Qing expansion in these regions was both an imperial and colonial phenomenon. The Yongzheng-era policies brought parts of southwestern China under direct imperial rule for the first time, and Han settlers soon displaced native populations. Some officials who advocated the overthrow of the native rulers voiced “overtly colonial” arguments, stating that “natural resources could be more efficiently tapped if the areas in question were brought under the direct control of the central government.”6 The colonial and imperial nature of the Qing enterprise in Dingfan-Guang-shun and Nanlong is most apparent in the state’s efforts to impose direct rule. “Overtly colonial” arguments were far less important in these regions than in other parts of the Qing southwest, particularly the copper-rich lands of northeastern Yunnan.7 Dingfan-Guangshun had few natural products to offer. Nanlong was more richly endowed, with reserves of silver and other metals and an abundance of forest products, but economic exploitation does not appear to have been a major impetus in determining policy for this region.8 Han settlement is a thornier issue. In theory at least, the policy of eliminating indigenous rulers was intended to protect Han Chinese living in or near native areas—not necessarily to attract new settlement.9 Subsequent Han settlement of Dingfan-Guangshun and Nanlong appears to have been more of a by-product—albeit one welcomed by imperial authorities—rather than an express aim of the Yongzheng-era program.10

The correspondence between the emperor and his officials in the field suggests that policy in Dingfan-Guangshun and Nanlong was motivated above all by the desire to create order where none had existed before—or at least no order existed that the Qing considered recognizable or usable. In view of this, Yongzheng’s plans for Dingfan-Guangshun and Nanlong appear to represent an exercise in what James Scott calls “seeing like a state.” Here and elsewhere in southwestern China, the state took steps to rationalize and standardize “a social hieroglyph into a legible and administratively more convenient format. The social simplifications introduced not only permitted a more finely tuned system of taxation and conscription but also greatly enhanced state capacity.”11 Before the Yongzheng-era reforms, large areas of Guizhou resembled social hieroglyphs, indecipherable to Qing authorities. Many indigenous communities lived beyond the reach of direct administration, isolated by geography as well as their own languages and customs. Officials of the Yongzheng era hoped to transform these hieroglyphs into a legible form, enabling the state to better understand and control the region’s population, land, and resources.

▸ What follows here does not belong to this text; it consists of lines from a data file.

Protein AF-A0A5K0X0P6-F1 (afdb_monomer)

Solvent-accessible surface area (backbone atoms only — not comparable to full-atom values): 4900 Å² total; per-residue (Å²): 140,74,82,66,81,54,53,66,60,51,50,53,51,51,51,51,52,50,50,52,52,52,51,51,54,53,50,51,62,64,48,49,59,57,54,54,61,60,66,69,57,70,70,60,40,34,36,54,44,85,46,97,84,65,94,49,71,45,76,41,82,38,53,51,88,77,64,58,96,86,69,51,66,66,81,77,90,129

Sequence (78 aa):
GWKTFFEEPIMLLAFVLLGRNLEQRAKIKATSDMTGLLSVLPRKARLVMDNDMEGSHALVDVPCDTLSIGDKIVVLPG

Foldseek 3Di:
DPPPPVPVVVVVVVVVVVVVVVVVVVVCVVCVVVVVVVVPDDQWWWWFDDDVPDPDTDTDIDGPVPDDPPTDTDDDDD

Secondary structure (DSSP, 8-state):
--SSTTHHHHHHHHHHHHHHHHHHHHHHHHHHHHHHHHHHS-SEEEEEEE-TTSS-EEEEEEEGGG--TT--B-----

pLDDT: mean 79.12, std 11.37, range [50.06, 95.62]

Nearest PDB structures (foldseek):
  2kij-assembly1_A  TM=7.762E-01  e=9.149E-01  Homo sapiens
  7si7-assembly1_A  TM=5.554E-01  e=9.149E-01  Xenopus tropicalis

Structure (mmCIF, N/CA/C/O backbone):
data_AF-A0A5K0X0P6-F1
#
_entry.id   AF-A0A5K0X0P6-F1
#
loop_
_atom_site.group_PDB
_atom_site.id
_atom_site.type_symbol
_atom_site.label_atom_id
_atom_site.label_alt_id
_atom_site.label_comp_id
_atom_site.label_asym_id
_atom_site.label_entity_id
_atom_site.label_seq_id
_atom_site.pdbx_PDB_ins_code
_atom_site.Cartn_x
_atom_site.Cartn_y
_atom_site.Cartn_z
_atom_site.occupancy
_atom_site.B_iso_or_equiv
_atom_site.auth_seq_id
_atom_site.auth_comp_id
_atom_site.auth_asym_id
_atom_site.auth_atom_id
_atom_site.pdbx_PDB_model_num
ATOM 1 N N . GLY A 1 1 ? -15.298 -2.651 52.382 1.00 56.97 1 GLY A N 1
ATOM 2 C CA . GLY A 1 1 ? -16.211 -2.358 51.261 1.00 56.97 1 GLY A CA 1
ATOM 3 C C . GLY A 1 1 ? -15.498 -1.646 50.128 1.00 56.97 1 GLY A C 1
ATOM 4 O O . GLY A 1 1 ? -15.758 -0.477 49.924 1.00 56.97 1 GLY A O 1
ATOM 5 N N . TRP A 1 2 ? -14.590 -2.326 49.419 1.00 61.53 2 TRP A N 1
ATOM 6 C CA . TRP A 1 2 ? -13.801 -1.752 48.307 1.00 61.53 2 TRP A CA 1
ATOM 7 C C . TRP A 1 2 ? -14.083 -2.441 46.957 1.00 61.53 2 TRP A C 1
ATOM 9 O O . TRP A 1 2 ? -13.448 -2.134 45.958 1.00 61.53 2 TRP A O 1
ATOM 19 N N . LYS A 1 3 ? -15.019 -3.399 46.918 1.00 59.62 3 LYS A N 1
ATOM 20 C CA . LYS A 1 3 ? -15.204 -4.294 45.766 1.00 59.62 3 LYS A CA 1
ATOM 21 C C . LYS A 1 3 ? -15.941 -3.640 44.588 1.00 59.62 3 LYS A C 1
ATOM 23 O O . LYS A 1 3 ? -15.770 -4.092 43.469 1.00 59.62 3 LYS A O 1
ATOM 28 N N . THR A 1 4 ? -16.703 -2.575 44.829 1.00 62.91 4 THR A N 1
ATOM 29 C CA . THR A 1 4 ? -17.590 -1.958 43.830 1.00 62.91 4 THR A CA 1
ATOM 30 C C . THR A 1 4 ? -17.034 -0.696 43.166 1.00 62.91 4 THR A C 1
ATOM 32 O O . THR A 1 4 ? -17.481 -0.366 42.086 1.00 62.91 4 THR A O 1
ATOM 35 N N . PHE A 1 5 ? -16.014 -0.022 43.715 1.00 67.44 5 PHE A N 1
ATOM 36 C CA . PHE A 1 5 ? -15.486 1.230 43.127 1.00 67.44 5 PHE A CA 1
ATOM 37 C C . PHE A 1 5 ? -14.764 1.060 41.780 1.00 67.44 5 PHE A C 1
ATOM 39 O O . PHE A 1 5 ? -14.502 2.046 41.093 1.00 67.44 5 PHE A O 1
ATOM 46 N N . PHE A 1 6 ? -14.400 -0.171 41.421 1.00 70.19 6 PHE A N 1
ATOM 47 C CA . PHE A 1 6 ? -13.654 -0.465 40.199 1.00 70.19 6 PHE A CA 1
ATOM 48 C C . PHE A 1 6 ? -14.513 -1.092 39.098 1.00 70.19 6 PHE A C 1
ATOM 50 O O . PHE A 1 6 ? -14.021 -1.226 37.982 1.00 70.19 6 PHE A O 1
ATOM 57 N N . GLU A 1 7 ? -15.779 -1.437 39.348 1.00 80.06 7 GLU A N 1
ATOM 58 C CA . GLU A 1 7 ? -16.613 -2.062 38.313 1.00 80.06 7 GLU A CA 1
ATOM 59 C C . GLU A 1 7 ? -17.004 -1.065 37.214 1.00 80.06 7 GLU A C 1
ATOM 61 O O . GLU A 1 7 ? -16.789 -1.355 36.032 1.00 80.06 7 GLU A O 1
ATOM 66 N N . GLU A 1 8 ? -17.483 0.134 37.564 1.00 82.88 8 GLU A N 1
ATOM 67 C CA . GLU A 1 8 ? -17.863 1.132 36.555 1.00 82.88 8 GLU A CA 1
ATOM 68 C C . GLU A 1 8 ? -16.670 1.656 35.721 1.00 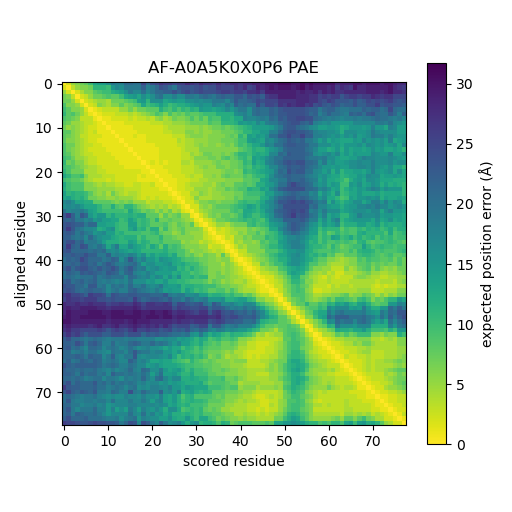82.88 8 GLU A C 1
ATOM 70 O O . GLU A 1 8 ? -16.783 1.702 34.490 1.00 82.88 8 GLU A O 1
ATOM 75 N N . PRO A 1 9 ? -15.498 1.999 36.298 1.00 87.56 9 PRO A N 1
ATOM 76 C CA . PRO A 1 9 ? -14.359 2.486 35.515 1.00 87.56 9 PRO A CA 1
ATOM 77 C C . PRO A 1 9 ? -13.745 1.421 34.598 1.00 87.56 9 PRO A C 1
ATOM 79 O O . PRO A 1 9 ? -13.342 1.734 33.475 1.00 87.56 9 PRO A O 1
ATOM 82 N N . ILE A 1 10 ? -13.678 0.160 35.047 1.00 88.81 10 ILE A N 1
ATOM 83 C CA . ILE A 1 10 ? -13.138 -0.943 34.236 1.00 88.81 10 ILE A CA 1
ATOM 84 C C . ILE A 1 10 ? -14.058 -1.221 33.045 1.00 88.81 10 ILE A C 1
ATOM 86 O O . ILE A 1 10 ? -13.572 -1.448 31.936 1.00 88.81 10 ILE A O 1
ATOM 90 N N . MET A 1 11 ? -15.375 -1.146 33.247 1.00 90.69 11 MET A N 1
ATOM 91 C CA . MET A 1 11 ? -16.349 -1.312 32.173 1.00 90.69 11 MET A CA 1
ATOM 92 C C . MET A 1 11 ? -16.197 -0.224 31.099 1.00 90.69 11 MET A C 1
ATOM 94 O O . MET A 1 11 ? -16.123 -0.542 29.910 1.00 90.69 11 MET A O 1
ATOM 98 N N . LEU A 1 12 ? -16.074 1.048 31.498 1.00 93.25 12 LEU A N 1
ATOM 99 C CA . LEU A 1 12 ? -15.832 2.149 30.557 1.00 93.25 12 LEU A CA 1
ATOM 100 C C . LEU A 1 12 ? -14.514 1.972 29.797 1.00 93.25 12 LEU A C 1
ATOM 102 O O . L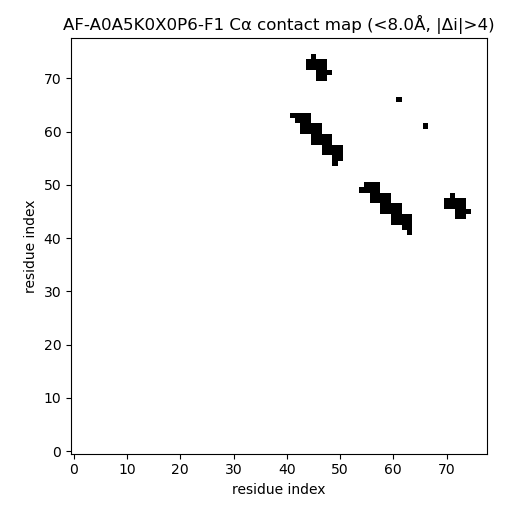EU A 1 12 ? -14.479 2.150 28.578 1.00 93.25 12 LEU A O 1
ATOM 106 N N . LEU A 1 13 ? -13.445 1.566 30.486 1.00 93.75 13 LEU A N 1
ATOM 107 C CA . LEU A 1 13 ? -12.159 1.297 29.847 1.00 93.75 13 LEU A CA 1
ATOM 108 C C . LEU A 1 13 ? -12.268 0.163 28.815 1.00 93.75 13 LEU A C 1
ATOM 110 O O . LEU A 1 13 ? -11.736 0.288 27.711 1.00 93.75 13 LEU A O 1
ATOM 114 N N . ALA A 1 14 ? -13.000 -0.909 29.135 1.00 93.38 14 ALA A N 1
ATOM 115 C CA . ALA A 1 14 ? -13.244 -2.014 28.213 1.00 93.38 14 ALA A CA 1
ATOM 116 C C . ALA A 1 14 ? -14.005 -1.555 26.959 1.00 93.38 14 ALA A C 1
ATOM 118 O O . ALA A 1 14 ? -13.601 -1.895 25.847 1.00 93.38 14 ALA A O 1
ATOM 119 N N . PHE A 1 15 ? -15.046 -0.729 27.109 1.00 94.88 15 PHE A N 1
ATOM 120 C CA . PHE A 1 15 ? -15.787 -0.180 25.969 1.00 94.88 15 PHE A CA 1
ATOM 121 C C . PHE A 1 15 ? -14.948 0.769 25.108 1.00 94.88 15 PHE A C 1
ATOM 123 O O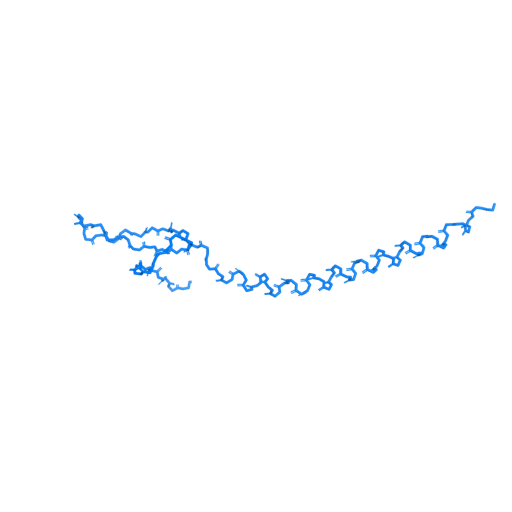 . PHE A 1 15 ? -15.017 0.694 23.881 1.00 94.88 15 PHE A O 1
ATOM 130 N N . VAL A 1 16 ? -14.111 1.616 25.716 1.00 95.62 16 VAL A N 1
ATOM 131 C CA . VAL A 1 16 ? -13.196 2.504 24.977 1.00 95.62 16 VAL A CA 1
ATOM 132 C C . VAL A 1 16 ? -12.176 1.696 24.174 1.00 95.62 16 VAL A C 1
ATOM 134 O O . VAL A 1 16 ? -11.944 1.981 22.996 1.00 95.62 16 VAL A O 1
ATOM 137 N N . LEU A 1 17 ? -11.576 0.670 24.783 1.00 95.00 17 LEU A N 1
ATOM 138 C CA . LEU A 1 17 ? -10.617 -0.205 24.105 1.00 95.00 17 LEU A CA 1
ATOM 139 C C . LEU A 1 17 ? -11.280 -1.012 22.983 1.00 95.00 17 LEU A C 1
ATOM 141 O O . LEU A 1 17 ? -10.705 -1.130 21.898 1.00 95.00 17 LEU A O 1
ATOM 145 N N . LEU A 1 18 ? -12.496 -1.514 23.213 1.00 94.75 18 LEU A N 1
ATOM 146 C CA . LEU A 1 18 ? -13.285 -2.205 22.196 1.00 94.75 18 LEU A CA 1
ATOM 147 C C . LEU A 1 18 ? -13.592 -1.274 21.014 1.00 94.75 18 LEU A C 1
ATOM 149 O O . LEU A 1 18 ? -13.355 -1.649 19.866 1.00 94.75 18 LEU A O 1
ATOM 153 N N . GLY A 1 19 ? -14.035 -0.045 21.294 1.00 94.94 19 GLY A N 1
ATOM 154 C CA . GLY A 1 19 ? -14.293 0.985 20.287 1.00 94.94 19 GLY A CA 1
ATOM 155 C C . GLY A 1 19 ? -13.055 1.301 19.446 1.00 94.94 19 GLY A C 1
ATOM 156 O O . GLY A 1 19 ? -13.119 1.226 18.220 1.00 94.94 19 GLY A O 1
ATOM 157 N N . ARG A 1 20 ? -11.899 1.539 20.084 1.00 93.19 20 ARG A N 1
ATOM 158 C CA . ARG A 1 20 ? -10.625 1.752 19.369 1.00 93.19 20 ARG A CA 1
ATOM 159 C C . ARG A 1 20 ? -10.220 0.552 18.521 1.00 93.19 20 ARG A C 1
ATOM 161 O O . ARG A 1 20 ? -9.709 0.746 17.421 1.00 93.19 20 ARG A O 1
ATOM 168 N N . ASN A 1 21 ? -10.427 -0.677 18.997 1.00 92.31 21 ASN A N 1
ATOM 169 C CA . ASN A 1 21 ? -10.082 -1.863 18.212 1.00 92.31 21 ASN A CA 1
ATOM 170 C C . ASN A 1 21 ? -10.964 -1.990 16.961 1.00 92.31 21 ASN A C 1
ATOM 172 O O . ASN A 1 21 ? -10.454 -2.286 15.880 1.00 92.31 21 ASN A O 1
ATOM 176 N N . LEU A 1 22 ? -12.268 -1.723 17.087 1.00 92.88 22 LEU A N 1
ATOM 177 C CA . LEU A 1 22 ? -13.197 -1.705 15.954 1.00 92.88 22 LEU A CA 1
ATOM 178 C C . LEU A 1 22 ? -12.848 -0.596 14.954 1.00 92.88 22 LEU A C 1
ATOM 180 O O . LEU A 1 22 ? -12.792 -0.857 13.752 1.00 92.88 22 LEU A O 1
ATOM 184 N N . GLU A 1 23 ? -12.538 0.606 15.441 1.00 90.69 23 GLU A N 1
ATOM 185 C CA . GLU A 1 23 ? -12.095 1.731 14.611 1.00 90.69 23 GLU A CA 1
ATOM 186 C C . GLU A 1 23 ? -10.812 1.389 13.839 1.00 90.69 23 GLU A C 1
ATOM 188 O O . GLU A 1 23 ? -10.742 1.565 12.621 1.00 90.69 23 GLU A O 1
ATOM 193 N N . GLN A 1 24 ? -9.807 0.829 14.519 1.00 87.06 24 GLN A N 1
ATOM 194 C CA . GLN A 1 24 ? -8.557 0.405 13.886 1.00 87.06 24 GLN A CA 1
ATOM 195 C C . GLN A 1 24 ? -8.791 -0.665 12.816 1.00 87.06 24 GLN A C 1
ATOM 197 O O . GLN A 1 24 ? -8.226 -0.570 11.726 1.00 87.06 24 GLN A O 1
ATOM 202 N N . ARG A 1 25 ? -9.646 -1.659 13.086 1.00 83.50 25 ARG A N 1
ATOM 203 C CA . ARG A 1 25 ? -10.011 -2.690 12.099 1.00 83.50 25 ARG A CA 1
ATOM 204 C C . ARG A 1 25 ? -10.693 -2.086 10.872 1.00 83.50 25 ARG A C 1
ATOM 206 O O . ARG A 1 25 ? -10.357 -2.464 9.751 1.00 83.50 25 ARG A O 1
ATOM 213 N N . ALA A 1 26 ? -11.608 -1.138 11.072 1.00 81.38 26 ALA A N 1
ATOM 214 C CA . ALA A 1 26 ? -12.268 -0.433 9.976 1.00 81.38 26 ALA A CA 1
ATOM 215 C C . ALA A 1 26 ? -11.262 0.372 9.137 1.00 81.38 26 ALA A C 1
ATOM 217 O O . ALA A 1 26 ? -11.286 0.301 7.907 1.00 81.38 26 ALA A O 1
ATOM 218 N N . LYS A 1 27 ? -10.319 1.059 9.793 1.00 82.44 27 LYS A N 1
ATOM 219 C CA . LYS A 1 27 ? -9.258 1.822 9.126 1.00 82.44 27 LYS A CA 1
ATOM 220 C C . LYS A 1 27 ? -8.346 0.932 8.282 1.00 82.44 27 LYS A C 1
ATOM 222 O O . LYS A 1 27 ? -8.107 1.257 7.125 1.00 82.44 27 LYS A O 1
ATOM 227 N N . ILE A 1 28 ? -7.894 -0.202 8.829 1.00 75.81 28 ILE A N 1
ATOM 228 C CA . ILE A 1 28 ? -7.046 -1.166 8.106 1.00 75.81 28 ILE A CA 1
ATOM 229 C C . ILE A 1 28 ? -7.757 -1.671 6.849 1.00 75.81 28 ILE A C 1
ATOM 231 O O . ILE A 1 28 ? -7.151 -1.700 5.778 1.00 75.81 28 ILE A O 1
ATOM 235 N N . LYS A 1 29 ? -9.048 -2.011 6.966 1.00 72.25 29 LYS A N 1
ATOM 236 C CA . LYS A 1 29 ? -9.853 -2.478 5.834 1.00 72.25 29 LYS A CA 1
ATOM 237 C C . LYS A 1 29 ? -9.936 -1.429 4.721 1.00 72.25 29 LYS A C 1
ATOM 239 O O . LYS A 1 29 ? -9.796 -1.792 3.563 1.00 72.25 29 LYS A O 1
ATOM 244 N N . ALA A 1 30 ? -10.088 -0.149 5.061 1.00 71.81 30 ALA A N 1
ATOM 245 C CA . ALA A 1 30 ? -10.099 0.932 4.073 1.00 71.81 30 ALA A CA 1
ATOM 246 C C . ALA A 1 30 ? -8.717 1.185 3.433 1.00 71.81 30 ALA A C 1
ATOM 248 O O . ALA A 1 30 ? -8.628 1.483 2.246 1.00 71.81 30 ALA A O 1
ATOM 249 N N . THR A 1 31 ? -7.625 1.065 4.194 1.00 69.81 31 THR A N 1
ATOM 250 C CA . THR A 1 31 ? -6.264 1.318 3.680 1.00 69.81 31 THR A CA 1
ATOM 251 C C . THR A 1 31 ? -5.679 0.163 2.865 1.00 69.81 31 THR A C 1
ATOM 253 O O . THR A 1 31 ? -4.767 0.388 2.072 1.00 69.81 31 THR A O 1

It may be useful to examine the matter in terms of state space and non-state space.12 State spaces describe lowland areas where the ecology was conducive to stable human settlements and surplus grain production, two prerequisites for administrative oversight and revenue extraction. Nonstate spaces, by contrast, were upland areas where the ecology did not support these preconditions, where inhabitants practiced slash-and-burn or shifting agriculture, or engaged in other economic activities that produced little surplus. In the absence of stable populations or steady sources of revenue, such areas remained largely impervious to state control and taxation. The central government generally regarded these non-state spaces as a source of violence and barbarism, and as places of sanctuary for bandits, rebels, and other dangerous characters who posed an immediate or potential threat to the state.13

With some refinement, these concepts carried deep resonance for Guizhou on the eve of the Yongzheng-era reforms. State spaces, such as they were, existed wherever the imperial government had managed to establish regular administrative units. Non-state spaces characterized areas without regular administrative units, native officials, or even centralized indigenous polities. Such regions were most commonly found in the Miao heartlands of southeastern Guizhou.14 Between the state and the non-state spaces lay the Zhongjia regions of central and southwestern Guizhou—areas perhaps best labeled “semi-state spaces.” These areas had both native officials and a smattering of regular administrative units, but neither functioned well enough to meet the government’s increasing demand for standardization and centralization.15 Yongzheng and his officials recognized that their capacity to “see like a state” would be severely constrained unless they reorganized space into a format that could accommodate their vision. One goal of gaitu guiliu, therefore, was to transform the semi-state spaces of central and southwestern Guizhou into full-fledged state spaces.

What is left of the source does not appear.